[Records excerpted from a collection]
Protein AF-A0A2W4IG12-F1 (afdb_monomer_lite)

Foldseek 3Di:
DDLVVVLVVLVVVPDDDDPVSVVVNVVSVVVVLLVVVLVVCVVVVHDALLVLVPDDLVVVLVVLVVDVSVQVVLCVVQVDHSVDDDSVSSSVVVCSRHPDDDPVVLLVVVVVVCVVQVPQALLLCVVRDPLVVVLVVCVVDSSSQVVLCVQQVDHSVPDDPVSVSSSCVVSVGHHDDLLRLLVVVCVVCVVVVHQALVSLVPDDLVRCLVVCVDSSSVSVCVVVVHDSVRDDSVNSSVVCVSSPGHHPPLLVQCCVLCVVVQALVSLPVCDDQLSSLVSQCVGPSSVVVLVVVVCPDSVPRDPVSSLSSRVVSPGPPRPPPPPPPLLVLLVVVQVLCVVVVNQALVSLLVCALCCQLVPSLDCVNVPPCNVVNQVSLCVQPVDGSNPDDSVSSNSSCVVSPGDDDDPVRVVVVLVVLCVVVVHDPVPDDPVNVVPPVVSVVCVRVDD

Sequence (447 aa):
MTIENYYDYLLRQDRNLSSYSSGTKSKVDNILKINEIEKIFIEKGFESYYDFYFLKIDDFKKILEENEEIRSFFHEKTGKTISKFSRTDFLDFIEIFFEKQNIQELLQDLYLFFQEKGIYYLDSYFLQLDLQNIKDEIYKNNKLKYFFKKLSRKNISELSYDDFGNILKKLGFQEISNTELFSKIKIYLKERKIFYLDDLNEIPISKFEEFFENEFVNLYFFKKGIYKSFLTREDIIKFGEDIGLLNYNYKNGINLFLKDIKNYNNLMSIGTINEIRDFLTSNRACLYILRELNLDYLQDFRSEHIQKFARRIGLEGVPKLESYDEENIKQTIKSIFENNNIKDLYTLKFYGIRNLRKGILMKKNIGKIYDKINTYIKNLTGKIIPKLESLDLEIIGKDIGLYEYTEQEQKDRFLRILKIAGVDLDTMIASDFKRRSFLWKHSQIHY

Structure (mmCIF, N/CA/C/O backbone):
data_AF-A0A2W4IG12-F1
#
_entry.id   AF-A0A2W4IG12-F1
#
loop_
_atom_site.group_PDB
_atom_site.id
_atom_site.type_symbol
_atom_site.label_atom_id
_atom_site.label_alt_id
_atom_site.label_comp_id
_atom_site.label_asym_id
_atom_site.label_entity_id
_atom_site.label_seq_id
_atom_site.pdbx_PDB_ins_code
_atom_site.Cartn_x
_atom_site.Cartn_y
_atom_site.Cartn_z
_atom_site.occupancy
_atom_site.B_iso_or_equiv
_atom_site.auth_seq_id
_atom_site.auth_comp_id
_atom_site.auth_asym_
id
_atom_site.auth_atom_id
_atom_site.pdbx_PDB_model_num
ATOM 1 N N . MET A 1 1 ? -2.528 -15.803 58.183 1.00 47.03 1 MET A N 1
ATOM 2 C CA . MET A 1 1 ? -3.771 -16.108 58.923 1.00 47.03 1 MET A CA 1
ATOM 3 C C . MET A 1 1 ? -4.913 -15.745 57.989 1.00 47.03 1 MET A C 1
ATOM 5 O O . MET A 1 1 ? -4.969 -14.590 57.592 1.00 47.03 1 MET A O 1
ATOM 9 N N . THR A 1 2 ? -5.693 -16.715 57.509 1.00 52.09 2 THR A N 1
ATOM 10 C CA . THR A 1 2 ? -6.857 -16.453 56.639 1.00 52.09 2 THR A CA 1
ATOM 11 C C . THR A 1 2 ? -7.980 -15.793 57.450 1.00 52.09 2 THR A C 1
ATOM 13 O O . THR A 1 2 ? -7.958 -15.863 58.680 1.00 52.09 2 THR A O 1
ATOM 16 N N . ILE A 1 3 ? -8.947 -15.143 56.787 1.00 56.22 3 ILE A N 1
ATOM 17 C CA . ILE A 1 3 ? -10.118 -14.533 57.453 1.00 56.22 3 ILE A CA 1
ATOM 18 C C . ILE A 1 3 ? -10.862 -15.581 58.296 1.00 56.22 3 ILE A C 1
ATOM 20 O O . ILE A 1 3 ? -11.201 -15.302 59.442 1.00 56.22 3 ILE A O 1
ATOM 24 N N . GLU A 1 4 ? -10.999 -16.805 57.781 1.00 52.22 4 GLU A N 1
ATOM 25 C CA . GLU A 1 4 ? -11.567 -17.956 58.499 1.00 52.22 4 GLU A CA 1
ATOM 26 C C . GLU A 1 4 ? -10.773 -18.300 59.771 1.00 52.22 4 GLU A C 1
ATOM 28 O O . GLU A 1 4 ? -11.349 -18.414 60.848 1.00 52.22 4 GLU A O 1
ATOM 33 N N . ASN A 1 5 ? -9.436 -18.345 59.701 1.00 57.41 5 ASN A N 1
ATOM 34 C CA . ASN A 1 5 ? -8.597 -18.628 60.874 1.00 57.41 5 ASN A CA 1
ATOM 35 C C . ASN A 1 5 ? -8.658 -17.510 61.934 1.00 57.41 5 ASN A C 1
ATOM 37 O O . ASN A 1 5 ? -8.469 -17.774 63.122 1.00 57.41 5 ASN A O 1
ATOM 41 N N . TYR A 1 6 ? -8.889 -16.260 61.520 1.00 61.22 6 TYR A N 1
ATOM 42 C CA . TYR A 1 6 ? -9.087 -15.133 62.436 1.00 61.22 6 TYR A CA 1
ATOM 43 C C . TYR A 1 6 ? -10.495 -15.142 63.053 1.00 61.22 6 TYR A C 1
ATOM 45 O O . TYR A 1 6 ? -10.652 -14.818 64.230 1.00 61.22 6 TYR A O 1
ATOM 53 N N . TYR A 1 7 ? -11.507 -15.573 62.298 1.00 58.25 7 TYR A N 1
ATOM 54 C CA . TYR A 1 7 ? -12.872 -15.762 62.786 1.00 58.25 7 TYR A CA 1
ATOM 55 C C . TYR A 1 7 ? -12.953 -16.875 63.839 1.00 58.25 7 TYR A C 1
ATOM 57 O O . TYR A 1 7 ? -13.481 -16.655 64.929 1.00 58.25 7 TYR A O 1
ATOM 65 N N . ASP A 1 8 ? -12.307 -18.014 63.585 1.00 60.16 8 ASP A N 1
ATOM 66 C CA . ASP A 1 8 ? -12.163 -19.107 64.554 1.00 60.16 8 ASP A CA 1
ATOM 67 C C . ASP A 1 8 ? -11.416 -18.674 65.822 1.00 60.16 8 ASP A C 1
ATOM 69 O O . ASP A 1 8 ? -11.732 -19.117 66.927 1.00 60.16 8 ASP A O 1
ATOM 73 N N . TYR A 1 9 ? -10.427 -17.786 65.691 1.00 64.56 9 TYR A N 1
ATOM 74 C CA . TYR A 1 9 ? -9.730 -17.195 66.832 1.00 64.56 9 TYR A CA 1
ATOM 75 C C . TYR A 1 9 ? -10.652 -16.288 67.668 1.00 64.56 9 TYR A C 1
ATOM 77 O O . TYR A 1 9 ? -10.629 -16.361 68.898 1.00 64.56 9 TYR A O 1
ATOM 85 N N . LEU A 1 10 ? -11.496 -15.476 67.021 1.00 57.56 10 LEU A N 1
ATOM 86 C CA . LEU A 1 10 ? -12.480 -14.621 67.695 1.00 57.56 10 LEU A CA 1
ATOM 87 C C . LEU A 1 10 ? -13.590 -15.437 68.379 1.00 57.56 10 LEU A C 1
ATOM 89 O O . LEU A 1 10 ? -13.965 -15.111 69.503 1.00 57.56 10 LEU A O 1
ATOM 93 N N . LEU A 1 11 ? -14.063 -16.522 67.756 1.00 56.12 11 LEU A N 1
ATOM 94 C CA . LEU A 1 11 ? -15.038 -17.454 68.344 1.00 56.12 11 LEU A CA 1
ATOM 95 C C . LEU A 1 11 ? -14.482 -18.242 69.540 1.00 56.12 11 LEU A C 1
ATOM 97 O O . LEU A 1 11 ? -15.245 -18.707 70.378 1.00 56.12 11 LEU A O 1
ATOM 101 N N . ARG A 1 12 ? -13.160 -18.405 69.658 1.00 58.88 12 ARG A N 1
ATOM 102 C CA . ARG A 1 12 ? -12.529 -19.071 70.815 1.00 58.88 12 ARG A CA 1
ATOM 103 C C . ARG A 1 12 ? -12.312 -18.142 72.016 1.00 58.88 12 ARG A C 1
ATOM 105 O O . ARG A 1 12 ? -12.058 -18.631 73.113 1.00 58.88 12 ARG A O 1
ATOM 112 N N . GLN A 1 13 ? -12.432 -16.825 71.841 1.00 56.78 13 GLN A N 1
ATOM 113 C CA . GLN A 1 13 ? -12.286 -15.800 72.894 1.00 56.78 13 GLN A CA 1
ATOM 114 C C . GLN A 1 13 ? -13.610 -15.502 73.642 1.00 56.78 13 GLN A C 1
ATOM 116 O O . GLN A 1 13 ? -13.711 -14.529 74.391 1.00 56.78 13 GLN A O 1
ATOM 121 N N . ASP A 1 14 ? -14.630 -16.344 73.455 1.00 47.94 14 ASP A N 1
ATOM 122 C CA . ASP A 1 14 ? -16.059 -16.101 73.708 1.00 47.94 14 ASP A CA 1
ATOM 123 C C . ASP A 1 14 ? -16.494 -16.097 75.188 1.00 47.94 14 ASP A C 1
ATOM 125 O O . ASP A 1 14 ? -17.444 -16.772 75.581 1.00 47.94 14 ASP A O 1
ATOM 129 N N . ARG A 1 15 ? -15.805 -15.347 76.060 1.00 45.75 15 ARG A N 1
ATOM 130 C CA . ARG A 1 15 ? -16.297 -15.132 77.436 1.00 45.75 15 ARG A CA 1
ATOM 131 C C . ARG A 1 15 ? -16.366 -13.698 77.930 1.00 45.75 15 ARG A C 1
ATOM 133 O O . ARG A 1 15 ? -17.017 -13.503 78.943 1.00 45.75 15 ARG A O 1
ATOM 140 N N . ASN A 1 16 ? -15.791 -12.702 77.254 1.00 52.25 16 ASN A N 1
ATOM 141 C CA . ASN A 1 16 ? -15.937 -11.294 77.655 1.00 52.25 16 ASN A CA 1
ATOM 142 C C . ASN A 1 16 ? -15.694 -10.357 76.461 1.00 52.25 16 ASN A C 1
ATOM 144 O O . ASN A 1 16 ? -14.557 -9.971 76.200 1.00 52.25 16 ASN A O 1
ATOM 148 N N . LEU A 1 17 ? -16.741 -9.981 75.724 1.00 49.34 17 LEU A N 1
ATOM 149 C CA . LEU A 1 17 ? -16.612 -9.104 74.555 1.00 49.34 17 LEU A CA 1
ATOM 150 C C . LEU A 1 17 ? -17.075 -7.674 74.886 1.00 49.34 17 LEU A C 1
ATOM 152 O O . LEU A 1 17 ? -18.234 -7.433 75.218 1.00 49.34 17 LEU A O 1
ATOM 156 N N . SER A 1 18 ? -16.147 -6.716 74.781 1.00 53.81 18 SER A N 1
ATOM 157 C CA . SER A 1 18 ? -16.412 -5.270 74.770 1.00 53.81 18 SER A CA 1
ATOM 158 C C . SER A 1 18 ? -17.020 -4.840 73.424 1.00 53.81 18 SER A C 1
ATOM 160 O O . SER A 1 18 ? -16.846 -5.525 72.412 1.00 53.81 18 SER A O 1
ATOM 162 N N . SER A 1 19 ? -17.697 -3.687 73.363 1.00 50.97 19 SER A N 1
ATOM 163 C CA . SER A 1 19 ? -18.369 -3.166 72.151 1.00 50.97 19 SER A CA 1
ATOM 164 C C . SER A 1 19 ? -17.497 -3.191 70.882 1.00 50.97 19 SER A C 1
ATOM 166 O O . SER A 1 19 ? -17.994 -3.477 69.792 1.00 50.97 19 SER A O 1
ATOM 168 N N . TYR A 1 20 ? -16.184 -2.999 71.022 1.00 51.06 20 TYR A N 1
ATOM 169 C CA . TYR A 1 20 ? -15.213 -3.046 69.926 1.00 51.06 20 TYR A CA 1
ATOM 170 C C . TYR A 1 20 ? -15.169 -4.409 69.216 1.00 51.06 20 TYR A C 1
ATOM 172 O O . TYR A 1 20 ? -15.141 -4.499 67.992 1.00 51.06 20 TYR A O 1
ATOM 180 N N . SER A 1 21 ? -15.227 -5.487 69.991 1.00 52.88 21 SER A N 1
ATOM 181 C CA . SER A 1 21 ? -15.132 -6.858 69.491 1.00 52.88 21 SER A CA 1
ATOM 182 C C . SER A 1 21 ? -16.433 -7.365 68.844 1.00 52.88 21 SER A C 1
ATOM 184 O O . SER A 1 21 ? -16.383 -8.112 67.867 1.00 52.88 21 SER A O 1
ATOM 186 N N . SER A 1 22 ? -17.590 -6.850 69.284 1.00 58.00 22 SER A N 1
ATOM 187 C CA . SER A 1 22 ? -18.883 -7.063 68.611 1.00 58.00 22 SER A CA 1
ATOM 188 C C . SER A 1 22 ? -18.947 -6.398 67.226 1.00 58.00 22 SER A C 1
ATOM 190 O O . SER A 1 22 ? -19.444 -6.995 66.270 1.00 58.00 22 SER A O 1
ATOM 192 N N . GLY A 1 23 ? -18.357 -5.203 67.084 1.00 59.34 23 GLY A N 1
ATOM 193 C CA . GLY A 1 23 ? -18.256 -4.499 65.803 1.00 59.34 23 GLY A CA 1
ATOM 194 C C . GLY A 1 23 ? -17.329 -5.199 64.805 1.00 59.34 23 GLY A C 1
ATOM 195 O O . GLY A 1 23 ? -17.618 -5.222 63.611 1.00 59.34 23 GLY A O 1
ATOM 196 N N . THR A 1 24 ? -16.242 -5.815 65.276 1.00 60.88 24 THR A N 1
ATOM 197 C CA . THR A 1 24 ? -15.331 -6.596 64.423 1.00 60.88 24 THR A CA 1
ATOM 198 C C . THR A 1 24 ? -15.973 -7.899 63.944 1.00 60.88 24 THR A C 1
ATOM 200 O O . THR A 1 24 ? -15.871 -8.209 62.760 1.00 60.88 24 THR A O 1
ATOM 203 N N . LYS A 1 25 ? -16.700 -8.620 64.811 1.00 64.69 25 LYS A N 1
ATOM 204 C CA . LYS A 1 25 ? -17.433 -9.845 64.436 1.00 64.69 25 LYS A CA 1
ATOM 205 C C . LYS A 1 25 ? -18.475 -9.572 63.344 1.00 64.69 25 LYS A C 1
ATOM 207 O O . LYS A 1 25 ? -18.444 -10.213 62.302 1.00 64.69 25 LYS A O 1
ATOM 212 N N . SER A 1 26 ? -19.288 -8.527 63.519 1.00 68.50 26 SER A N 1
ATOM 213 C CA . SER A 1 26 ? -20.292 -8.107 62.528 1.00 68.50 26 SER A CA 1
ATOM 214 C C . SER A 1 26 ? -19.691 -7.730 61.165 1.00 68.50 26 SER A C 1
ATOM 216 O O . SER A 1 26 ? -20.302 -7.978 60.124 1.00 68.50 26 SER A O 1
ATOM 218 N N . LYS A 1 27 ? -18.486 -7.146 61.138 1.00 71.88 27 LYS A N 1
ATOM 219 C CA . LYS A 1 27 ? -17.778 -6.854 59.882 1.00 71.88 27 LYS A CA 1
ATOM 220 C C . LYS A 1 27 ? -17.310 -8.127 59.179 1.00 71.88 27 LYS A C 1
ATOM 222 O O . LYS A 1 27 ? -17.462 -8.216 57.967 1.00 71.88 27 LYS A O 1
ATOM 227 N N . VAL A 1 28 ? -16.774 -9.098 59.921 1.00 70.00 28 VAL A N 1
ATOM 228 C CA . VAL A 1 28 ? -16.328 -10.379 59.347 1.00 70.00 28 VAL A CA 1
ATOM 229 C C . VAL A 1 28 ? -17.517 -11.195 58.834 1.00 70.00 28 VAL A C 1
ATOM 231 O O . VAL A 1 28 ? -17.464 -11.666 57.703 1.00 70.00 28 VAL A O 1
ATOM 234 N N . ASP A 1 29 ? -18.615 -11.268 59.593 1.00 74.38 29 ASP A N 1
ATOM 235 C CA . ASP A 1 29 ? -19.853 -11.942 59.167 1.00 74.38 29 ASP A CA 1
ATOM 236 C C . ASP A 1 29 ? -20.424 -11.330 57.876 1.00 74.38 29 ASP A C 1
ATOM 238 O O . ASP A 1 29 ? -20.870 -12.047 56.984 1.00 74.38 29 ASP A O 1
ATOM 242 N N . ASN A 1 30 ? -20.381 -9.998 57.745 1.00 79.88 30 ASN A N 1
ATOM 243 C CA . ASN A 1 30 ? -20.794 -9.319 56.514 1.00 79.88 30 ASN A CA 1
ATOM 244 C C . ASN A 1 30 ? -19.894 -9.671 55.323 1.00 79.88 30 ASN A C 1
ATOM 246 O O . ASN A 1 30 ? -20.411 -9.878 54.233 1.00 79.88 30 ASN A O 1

> **Assigned task**
Produce only the lines from the line containing "ATOM 69 O O" through the line containing "ATOM 105 O O", inclusive of both, exactly as they stand in the entries above.

> **Solution below**
ATOM 69 O O . ASP A 1 8 ? -11.732 -19.117 66.927 1.00 60.16 8 ASP A O 1
ATOM 73 N N . TYR A 1 9 ? -10.427 -17.786 65.691 1.00 64.56 9 TYR A N 1
ATOM 74 C CA . TYR A 1 9 ? -9.730 -17.195 66.832 1.00 64.56 9 TYR A CA 1
ATOM 75 C C . TYR A 1 9 ? -10.652 -16.288 67.668 1.00 64.56 9 TYR A C 1
ATOM 77 O O . TYR A 1 9 ? -10.629 -16.361 68.898 1.00 64.56 9 TYR A O 1
ATOM 85 N N . LEU A 1 10 ? -11.496 -15.476 67.021 1.00 57.56 10 LEU A N 1
ATOM 86 C CA . LEU A 1 10 ? -12.480 -14.621 67.695 1.00 57.56 10 LEU A CA 1
ATOM 87 C C . LEU A 1 10 ? -13.590 -15.437 68.379 1.00 57.56 10 LEU A C 1
ATOM 89 O O . LEU A 1 10 ? -13.965 -15.111 69.503 1.00 57.56 10 LEU A O 1
ATOM 93 N N . LEU A 1 11 ? -14.063 -16.522 67.756 1.00 56.12 11 LEU A N 1
ATOM 94 C CA . LEU A 1 11 ? -15.038 -17.454 68.344 1.00 56.12 11 LEU A CA 1
ATOM 95 C C . LEU A 1 11 ? -14.482 -18.242 69.540 1.00 56.12 11 LEU A C 1
ATOM 97 O O . LEU A 1 11 ? -15.245 -18.707 70.378 1.00 56.12 11 LEU A O 1
ATOM 101 N N . ARG A 1 12 ? -13.160 -18.405 69.658 1.00 58.88 12 ARG A N 1
ATOM 102 C CA . ARG A 1 12 ? -12.529 -19.071 70.815 1.00 58.88 12 ARG A CA 1
ATOM 103 C C . ARG A 1 12 ? -12.312 -18.142 72.016 1.00 58.88 12 ARG A C 1
ATOM 105 O O . ARG A 1 12 ? -12.058 -18.631 73.113 1.00 58.88 12 ARG A O 1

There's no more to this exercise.